Directions for this task -> In the records below, find the line that contains "ATOM 15 C CA" and the line that contains "ATOM 31 C C", then retype exactly those two lines and every line between them.

***** Working data

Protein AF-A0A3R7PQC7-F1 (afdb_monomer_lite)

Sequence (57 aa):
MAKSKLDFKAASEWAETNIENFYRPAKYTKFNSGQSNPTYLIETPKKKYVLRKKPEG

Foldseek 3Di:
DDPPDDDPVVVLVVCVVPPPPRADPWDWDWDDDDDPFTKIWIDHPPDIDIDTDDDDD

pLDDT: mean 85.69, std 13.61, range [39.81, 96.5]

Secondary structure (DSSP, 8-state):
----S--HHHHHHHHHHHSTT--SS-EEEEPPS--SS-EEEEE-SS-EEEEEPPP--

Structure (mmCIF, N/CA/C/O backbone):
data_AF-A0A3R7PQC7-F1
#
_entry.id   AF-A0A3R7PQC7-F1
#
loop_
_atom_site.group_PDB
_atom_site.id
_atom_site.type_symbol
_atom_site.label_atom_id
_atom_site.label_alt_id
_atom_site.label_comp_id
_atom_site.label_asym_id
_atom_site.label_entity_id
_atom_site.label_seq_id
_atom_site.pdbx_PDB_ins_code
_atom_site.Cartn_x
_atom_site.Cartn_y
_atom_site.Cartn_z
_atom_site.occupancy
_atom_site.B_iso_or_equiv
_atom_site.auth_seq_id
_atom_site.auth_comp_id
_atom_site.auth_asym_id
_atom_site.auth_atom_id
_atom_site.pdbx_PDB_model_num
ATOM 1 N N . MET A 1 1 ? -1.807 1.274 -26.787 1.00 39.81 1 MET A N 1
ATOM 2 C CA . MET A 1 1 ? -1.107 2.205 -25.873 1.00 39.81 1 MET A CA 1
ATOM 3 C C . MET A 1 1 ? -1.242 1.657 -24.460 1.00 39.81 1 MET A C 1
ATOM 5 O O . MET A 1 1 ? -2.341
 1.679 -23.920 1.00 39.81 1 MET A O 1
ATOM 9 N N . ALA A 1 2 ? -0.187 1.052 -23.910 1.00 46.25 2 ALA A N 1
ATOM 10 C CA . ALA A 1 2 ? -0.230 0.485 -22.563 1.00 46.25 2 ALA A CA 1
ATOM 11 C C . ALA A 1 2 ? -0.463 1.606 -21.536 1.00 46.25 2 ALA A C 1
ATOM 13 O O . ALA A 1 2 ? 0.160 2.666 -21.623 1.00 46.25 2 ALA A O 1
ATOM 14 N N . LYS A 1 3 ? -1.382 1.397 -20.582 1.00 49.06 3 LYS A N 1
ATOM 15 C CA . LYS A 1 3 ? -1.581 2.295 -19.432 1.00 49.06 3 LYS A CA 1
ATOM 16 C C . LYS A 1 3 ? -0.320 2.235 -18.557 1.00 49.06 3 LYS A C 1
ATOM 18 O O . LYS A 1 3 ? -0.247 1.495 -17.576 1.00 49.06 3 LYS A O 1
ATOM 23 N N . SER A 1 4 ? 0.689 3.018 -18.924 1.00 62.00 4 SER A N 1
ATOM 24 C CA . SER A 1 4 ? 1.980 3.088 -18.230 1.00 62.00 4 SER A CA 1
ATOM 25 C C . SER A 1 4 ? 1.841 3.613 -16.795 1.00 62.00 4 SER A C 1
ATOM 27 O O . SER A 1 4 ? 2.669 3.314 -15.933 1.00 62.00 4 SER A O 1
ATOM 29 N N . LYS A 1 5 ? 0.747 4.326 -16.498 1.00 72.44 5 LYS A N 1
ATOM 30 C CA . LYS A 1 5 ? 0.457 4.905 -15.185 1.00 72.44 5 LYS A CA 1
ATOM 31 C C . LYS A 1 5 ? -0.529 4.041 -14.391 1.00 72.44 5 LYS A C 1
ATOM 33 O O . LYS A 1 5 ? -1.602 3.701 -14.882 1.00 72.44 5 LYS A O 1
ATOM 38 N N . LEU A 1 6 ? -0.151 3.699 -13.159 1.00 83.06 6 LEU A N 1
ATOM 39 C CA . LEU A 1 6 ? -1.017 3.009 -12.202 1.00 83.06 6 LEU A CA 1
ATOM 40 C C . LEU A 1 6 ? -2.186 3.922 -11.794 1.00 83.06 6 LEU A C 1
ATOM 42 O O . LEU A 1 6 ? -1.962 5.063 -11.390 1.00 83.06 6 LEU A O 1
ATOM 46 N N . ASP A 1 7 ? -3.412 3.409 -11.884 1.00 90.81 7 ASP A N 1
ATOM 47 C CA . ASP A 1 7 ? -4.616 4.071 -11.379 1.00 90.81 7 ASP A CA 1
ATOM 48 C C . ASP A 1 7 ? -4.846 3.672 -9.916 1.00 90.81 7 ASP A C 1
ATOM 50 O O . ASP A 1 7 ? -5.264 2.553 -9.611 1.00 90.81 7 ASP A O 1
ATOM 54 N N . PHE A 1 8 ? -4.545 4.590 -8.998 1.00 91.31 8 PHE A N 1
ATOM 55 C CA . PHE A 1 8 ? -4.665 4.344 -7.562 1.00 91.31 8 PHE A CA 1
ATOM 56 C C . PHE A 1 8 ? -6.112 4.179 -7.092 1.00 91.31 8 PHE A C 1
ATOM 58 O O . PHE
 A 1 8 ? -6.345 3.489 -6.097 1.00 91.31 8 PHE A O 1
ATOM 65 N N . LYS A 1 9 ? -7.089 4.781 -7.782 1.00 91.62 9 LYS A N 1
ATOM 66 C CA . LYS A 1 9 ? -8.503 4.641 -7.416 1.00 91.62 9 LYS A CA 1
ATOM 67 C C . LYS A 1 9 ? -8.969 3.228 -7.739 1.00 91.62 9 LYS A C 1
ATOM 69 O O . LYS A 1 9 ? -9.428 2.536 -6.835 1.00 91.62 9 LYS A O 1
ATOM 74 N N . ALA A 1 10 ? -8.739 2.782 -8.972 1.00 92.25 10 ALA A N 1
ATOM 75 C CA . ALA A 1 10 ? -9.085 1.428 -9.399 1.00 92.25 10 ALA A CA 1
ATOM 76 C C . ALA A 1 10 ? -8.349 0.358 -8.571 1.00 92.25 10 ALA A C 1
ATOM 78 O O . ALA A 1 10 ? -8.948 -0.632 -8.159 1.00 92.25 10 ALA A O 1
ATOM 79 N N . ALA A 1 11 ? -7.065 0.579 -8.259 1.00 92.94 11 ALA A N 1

**********

Finished task ->
ATOM 15 C CA . LYS A 1 3 ? -1.581 2.295 -19.432 1.00 49.06 3 LYS A CA 1
ATOM 16 C C . LYS A 1 3 ? -0.320 2.235 -18.557 1.00 49.06 3 LYS A C 1
ATOM 18 O O . LYS A 1 3 ? -0.247 1.495 -17.576 1.00 49.06 3 LYS A O 1
ATOM 23 N N . SER A 1 4 ? 0.689 3.018 -18.924 1.00 62.00 4 SER A N 1
ATOM 24 C CA . SER A 1 4 ? 1.980 3.088 -18.230 1.00 62.00 4 SER A CA 1
ATOM 25 C C . SER A 1 4 ? 1.841 3.613 -16.795 1.00 62.00 4 SER A C 1
ATOM 27 O O . SER A 1 4 ? 2.669 3.314 -15.933 1.00 62.00 4 SER A O 1
ATOM 29 N N . LYS A 1 5 ? 0.747 4.326 -16.498 1.00 72.44 5 LYS A N 1
ATOM 30 C CA . LYS A 1 5 ? 0.457 4.905 -15.185 1.00 72.44 5 LYS A CA 1
ATOM 31 C C . LYS A 1 5 ? -0.529 4.041 -14.391 1.00 72.44 5 LYS A C 1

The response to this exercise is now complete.